Incinerators are apparatus basically used for waste disposal by a high temperature combustion process (incineration) that as final products gives a gaseous effluent, ashes and dusts. Each of these apparatuses determines an emission of smokes to the atmosphere (burnt gases, a small percentage of volatile and/or suspended unburnt products, carbon dioxide and other components in a small percentage): actually, such emission constitutes the main problem of waste to energy apparatus and incinerators.

Atmospheric pollution that can be ascribed to such emissions in fact is a problem difficult to overcome.

In particular, several filtering units exist, suitable for removing the slag (volatile and/or suspended unburnt products) but an immediate reduction of the level of carbon dioxide (CO₂) is not possible.

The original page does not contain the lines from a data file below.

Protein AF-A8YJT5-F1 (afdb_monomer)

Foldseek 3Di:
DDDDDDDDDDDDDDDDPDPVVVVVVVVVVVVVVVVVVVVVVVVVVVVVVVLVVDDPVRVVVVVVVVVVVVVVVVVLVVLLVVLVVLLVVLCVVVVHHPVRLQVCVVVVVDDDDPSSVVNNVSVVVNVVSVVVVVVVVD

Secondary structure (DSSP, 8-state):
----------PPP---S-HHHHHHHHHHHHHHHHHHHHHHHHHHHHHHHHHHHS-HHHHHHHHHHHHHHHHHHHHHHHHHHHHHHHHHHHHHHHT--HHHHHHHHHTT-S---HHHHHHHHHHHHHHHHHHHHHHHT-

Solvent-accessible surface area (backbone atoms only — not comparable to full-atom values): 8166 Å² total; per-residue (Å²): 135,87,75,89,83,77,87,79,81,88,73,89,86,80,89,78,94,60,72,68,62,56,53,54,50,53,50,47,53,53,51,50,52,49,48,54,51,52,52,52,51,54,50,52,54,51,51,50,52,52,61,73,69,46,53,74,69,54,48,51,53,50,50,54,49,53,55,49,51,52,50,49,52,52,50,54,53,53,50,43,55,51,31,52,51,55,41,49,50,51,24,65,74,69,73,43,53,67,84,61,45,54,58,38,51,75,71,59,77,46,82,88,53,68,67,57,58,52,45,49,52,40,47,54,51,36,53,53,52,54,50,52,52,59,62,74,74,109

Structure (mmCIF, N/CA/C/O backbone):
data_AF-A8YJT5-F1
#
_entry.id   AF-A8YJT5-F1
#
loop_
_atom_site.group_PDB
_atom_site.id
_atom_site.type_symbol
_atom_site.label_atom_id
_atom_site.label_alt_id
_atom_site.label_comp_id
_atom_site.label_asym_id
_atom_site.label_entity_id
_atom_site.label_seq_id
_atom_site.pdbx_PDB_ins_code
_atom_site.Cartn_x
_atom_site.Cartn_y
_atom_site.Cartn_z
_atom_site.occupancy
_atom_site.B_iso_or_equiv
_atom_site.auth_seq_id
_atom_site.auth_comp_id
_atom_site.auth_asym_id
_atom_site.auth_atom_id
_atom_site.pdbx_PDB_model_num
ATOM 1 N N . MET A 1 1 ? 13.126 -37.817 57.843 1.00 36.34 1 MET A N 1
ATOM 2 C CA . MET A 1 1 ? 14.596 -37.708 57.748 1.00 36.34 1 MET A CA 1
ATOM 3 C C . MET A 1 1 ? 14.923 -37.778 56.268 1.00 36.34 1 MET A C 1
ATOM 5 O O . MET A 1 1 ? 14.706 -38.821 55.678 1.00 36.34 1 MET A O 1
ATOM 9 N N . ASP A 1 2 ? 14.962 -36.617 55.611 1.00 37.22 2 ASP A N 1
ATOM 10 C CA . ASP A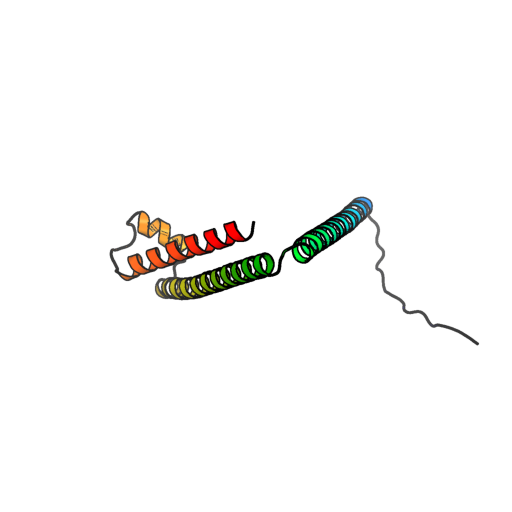 1 2 ? 16.190 -35.859 55.271 1.00 37.22 2 ASP A CA 1
ATOM 11 C C . ASP A 1 2 ? 16.946 -36.521 54.105 1.00 37.22 2 ASP A C 1
ATOM 13 O O . ASP A 1 2 ? 17.186 -37.714 54.149 1.00 37.22 2 ASP A O 1
ATOM 17 N N . ARG A 1 3 ? 17.410 -35.845 53.053 1.00 35.97 3 ARG A N 1
ATOM 18 C CA . ARG A 1 3 ? 17.505 -34.416 52.737 1.00 35.97 3 ARG A CA 1
ATOM 19 C C . ARG A 1 3 ? 17.829 -34.304 51.236 1.00 35.97 3 ARG A C 1
ATOM 21 O O . ARG A 1 3 ? 18.506 -35.161 50.676 1.00 35.97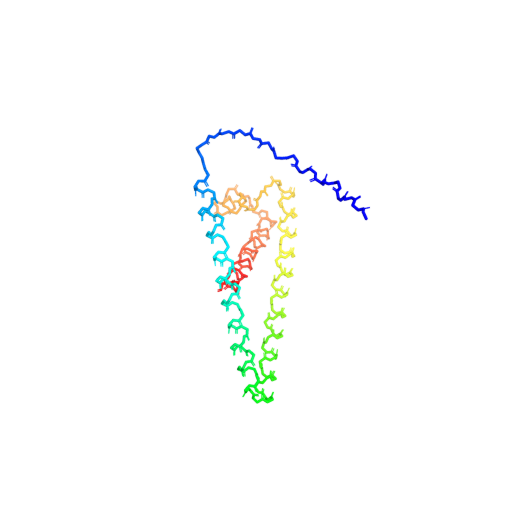 3 ARG A O 1
ATOM 28 N N . TYR A 1 4 ? 17.353 -33.226 50.625 1.00 38.31 4 TYR A N 1
ATOM 29 C CA . TYR A 1 4 ? 17.694 -32.708 49.300 1.00 38.31 4 TYR A CA 1
ATOM 30 C C . TYR A 1 4 ? 19.157 -32.938 48.874 1.00 38.31 4 TYR A C 1
ATOM 32 O O . TYR A 1 4 ? 20.075 -32.491 49.558 1.00 38.31 4 TYR A O 1
ATOM 40 N N . SER A 1 5 ? 19.368 -33.539 47.699 1.00 45.34 5 SER A N 1
ATOM 41 C CA . SER A 1 5 ? 20.650 -33.509 46.981 1.00 45.34 5 SER A CA 1
ATOM 42 C C . SER A 1 5 ? 20.539 -32.585 45.767 1.00 45.34 5 SER A C 1
ATOM 44 O O . SER A 1 5 ? 20.110 -32.975 44.688 1.00 45.34 5 SER A O 1
ATOM 46 N N . LEU A 1 6 ? 20.846 -31.319 46.048 1.00 43.62 6 LEU A N 1
ATOM 47 C CA . LEU A 1 6 ? 21.546 -30.325 45.229 1.00 43.62 6 LEU A CA 1
ATOM 48 C C . LEU A 1 6 ? 21.591 -30.552 43.706 1.00 43.62 6 LEU A C 1
ATOM 50 O O . LE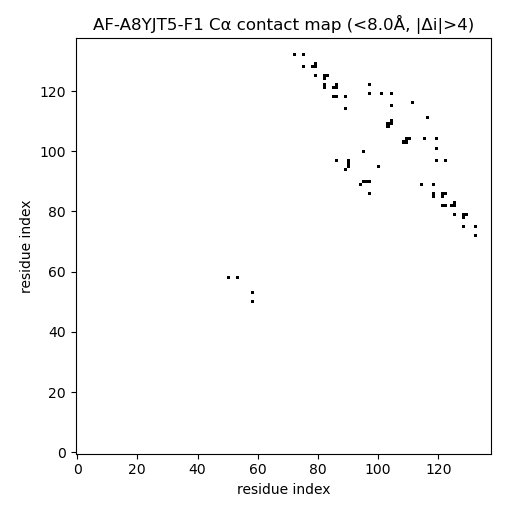U A 1 6 ? 22.438 -31.267 43.176 1.00 43.62 6 LEU A O 1
ATOM 54 N N . ILE A 1 7 ? 20.755 -29.779 43.012 1.00 43.22 7 ILE A N 1
ATOM 55 C CA . ILE A 1 7 ? 21.004 -29.314 41.646 1.00 43.22 7 ILE A CA 1
ATOM 56 C C . ILE A 1 7 ? 22.257 -28.430 41.689 1.00 43.22 7 ILE A C 1
ATOM 58 O O . ILE A 1 7 ? 22.293 -27.439 42.418 1.00 43.22 7 ILE A O 1
ATOM 62 N N . HIS A 1 8 ? 23.275 -28.786 40.911 1.00 37.69 8 HIS A N 1
ATOM 63 C CA . HIS A 1 8 ? 24.495 -28.004 40.734 1.00 37.69 8 HIS A CA 1
ATOM 64 C C . HIS A 1 8 ? 24.428 -27.314 39.359 1.00 37.69 8 HIS A C 1
ATOM 66 O O . HIS A 1 8 ? 24.638 -27.983 38.347 1.00 37.69 8 HIS A O 1
ATOM 72 N N . PRO A 1 9 ? 24.143 -26.003 39.254 1.00 40.72 9 PRO A N 1
ATOM 73 C CA . PRO A 1 9 ? 24.402 -25.275 38.023 1.00 40.72 9 PRO A CA 1
ATOM 74 C C . PRO A 1 9 ? 25.890 -24.916 37.977 1.00 40.72 9 PRO A C 1
ATOM 76 O O . PRO A 1 9 ? 26.425 -24.256 38.870 1.00 40.72 9 PRO A O 1
ATOM 79 N N . LEU A 1 10 ? 26.567 -25.384 36.931 1.00 36.88 10 LEU A N 1
ATOM 80 C CA . LEU A 1 10 ? 27.921 -24.985 36.561 1.00 36.88 10 LEU A CA 1
ATOM 81 C C . LEU A 1 10 ? 27.921 -23.502 36.156 1.00 36.88 10 LEU A C 1
ATOM 83 O O . LEU A 1 10 ? 27.606 -23.164 35.020 1.00 36.88 10 LEU A O 1
ATOM 87 N N . PHE A 1 11 ? 28.295 -22.614 37.077 1.00 40.81 11 PHE A N 1
ATOM 88 C CA . PHE A 1 11 ? 28.789 -21.283 36.721 1.00 40.81 11 PHE A CA 1
ATOM 89 C C . PHE A 1 11 ? 30.302 -21.360 36.483 1.00 40.81 11 PHE A C 1
ATOM 91 O O . PHE A 1 11 ? 31.023 -21.803 37.383 1.00 40.81 11 PHE A O 1
ATOM 98 N N . PRO A 1 12 ? 30.831 -20.889 35.342 1.00 48.12 12 PRO A N 1
ATOM 99 C CA . PRO A 1 12 ? 32.259 -20.668 35.219 1.00 48.12 12 PRO A CA 1
ATOM 100 C C . PRO A 1 12 ? 32.641 -19.370 35.948 1.00 48.12 12 PRO A C 1
ATOM 102 O O . PRO A 1 12 ? 32.035 -18.316 35.755 1.00 48.12 12 PRO A O 1
ATOM 105 N N . ARG A 1 13 ? 33.673 -19.452 36.795 1.00 43.94 13 ARG A N 1
ATOM 106 C CA . ARG A 1 13 ? 34.403 -18.298 37.337 1.00 43.94 13 ARG A CA 1
ATOM 107 C C . ARG A 1 13 ? 35.559 -17.952 36.396 1.00 43.94 13 ARG A C 1
ATOM 109 O O . ARG A 1 13 ? 36.457 -18.771 36.247 1.00 43.94 13 ARG A O 1
ATOM 116 N N . SER A 1 14 ? 35.630 -16.712 35.914 1.00 44.19 14 SER A N 1
ATOM 117 C CA . SER A 1 14 ? 36.901 -15.973 35.877 1.00 44.19 14 SER A CA 1
ATOM 118 C C . SER A 1 14 ? 36.679 -14.461 35.853 1.00 44.19 14 SER A C 1
ATOM 120 O O . SER A 1 14 ? 35.755 -13.949 35.230 1.00 44.19 14 SER A O 1
ATOM 122 N N . HIS A 1 15 ? 37.555 -13.781 36.584 1.00 40.28 15 HIS A N 1
ATOM 123 C CA . HIS A 1 15 ? 37.620 -12.354 36.864 1.00 40.28 15 HIS A CA 1
ATOM 124 C C . HIS A 1 15 ? 37.850 -11.450 35.645 1.00 40.28 15 HIS A C 1
ATOM 126 O O . HIS A 1 15 ? 38.507 -11.849 34.690 1.00 40.28 15 HIS A O 1
ATOM 132 N N . GLY A 1 16 ? 37.444 -10.180 35.781 1.00 38.38 16 GLY A N 1
ATOM 133 C CA . GLY A 1 16 ? 38.040 -9.064 35.038 1.00 38.38 16 GLY A CA 1
ATOM 134 C C . GLY A 1 16 ? 37.052 -7.987 34.595 1.00 38.38 16 GLY A C 1
ATOM 135 O O . GLY A 1 16 ? 36.492 -8.077 33.516 1.00 38.38 16 GLY A O 1
ATOM 136 N N . SER A 1 17 ? 36.871 -6.949 35.420 1.00 44.03 17 SER A N 1
ATOM 137 C CA . SER A 1 17 ? 36.528 -5.574 35.000 1.00 44.03 17 SER A CA 1
ATOM 138 C C . SER A 1 17 ? 35.431 -5.387 33.924 1.00 44.03 17 SER A C 1
ATOM 140 O O . SER A 1 17 ? 35.695 -4.904 32.829 1.00 44.03 17 SER A O 1
ATOM 142 N N . GLY A 1 18 ? 34.171 -5.680 34.261 1.00 46.22 18 GLY A N 1
ATOM 143 C CA . GLY A 1 18 ? 33.014 -5.303 33.422 1.00 46.22 18 GLY A CA 1
ATOM 144 C C . GLY A 1 18 ? 31.646 -5.347 34.119 1.00 46.22 18 GLY A C 1
ATOM 145 O O . GLY A 1 18 ? 30.614 -5.105 33.505 1.00 46.22 18 GLY A O 1
ATOM 146 N N . SER A 1 19 ? 31.605 -5.654 35.420 1.00 47.56 19 SER A N 1
ATOM 147 C CA . SER A 1 19 ? 30.357 -6.024 36.110 1.00 47.56 19 SER A CA 1
ATOM 148 C C . SER A 1 19 ? 29.420 -4.857 36.446 1.00 47.56 19 SER A C 1
ATOM 150 O O . SER A 1 19 ? 28.234 -5.083 36.654 1.00 47.56 19 SER A O 1
ATOM 152 N N . ARG A 1 20 ? 29.903 -3.607 36.481 1.00 43.91 20 ARG A N 1
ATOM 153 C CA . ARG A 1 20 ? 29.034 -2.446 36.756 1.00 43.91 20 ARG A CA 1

Disclosure of the Invention

The main purpose of the present invention is to provide an apparatus for reducing the carbon dioxide contained in combustion smokes. ■ Within the scope of such technical purpose, another object of the present invention is to provide an apparatus for reducing the carbon dioxide contained in combustion smokes which is easy to manage and maintain.

Another object of the present invention is to provide an apparatus for reducing the carbon dioxide contained in combustion smokes suitable for favouring a consequent quick development and growth of plants useful for commercial or industrial/agricultural/food purposes.

A further object of the present invention is to provide an apparatus for reducing the carbon dioxide contained in combustion smokes of limited cost, relatively simple practical embodiment and safe application.

This purpose and this object are achieved by the present apparatus for reducing the carbon dioxide contained in combustion smokes, of the type comprising at least one smoke inlet conduit inside at least one operating chamber and at least one ejection conduit for the gases treated, characterised in that said at least one chamber comprises at least one plant arranged along the smoke path from the inlet conduit to the ejection conduit, said smokes striking the surfaces of said plant during their circulation.

Brief description of the drawings

Further details will appear more clearly from the detailed description of a preferred but non-exclusive embodiment of an apparatus for reducing the carbon dioxide contained in combustion smokes, illustrated by way of a non-limiting example in the annexed drawings, wherein: - Figure 1 is a schematic top view of an apparatus for reducing the carbon dioxide contained in combustion smokes according to the invention; - Figure 2 is a perspective view of a particular of apparatus.

Detailed Description of the Preferred Embodiments of the Invention With particular reference to such figures, numeral 1 globally denotes an apparatus for reducing the carbon dioxide contained in combustion smokes.

The apparatus 1 comprises at least one smoke inlet conduit 2 inside at least one operating chamber 3 and at least one ejection conduit 4 for the gases treated.

The at least one chamber 3 comprises at least one plant 10 arranged along the smoke path from the inlet conduit 2 to the ejection conduit 4.

The plant 10 is arranged in such a manner that the smokes, flowing along chamber 3 itself, strike the surfaces of plant 10 during their circulation.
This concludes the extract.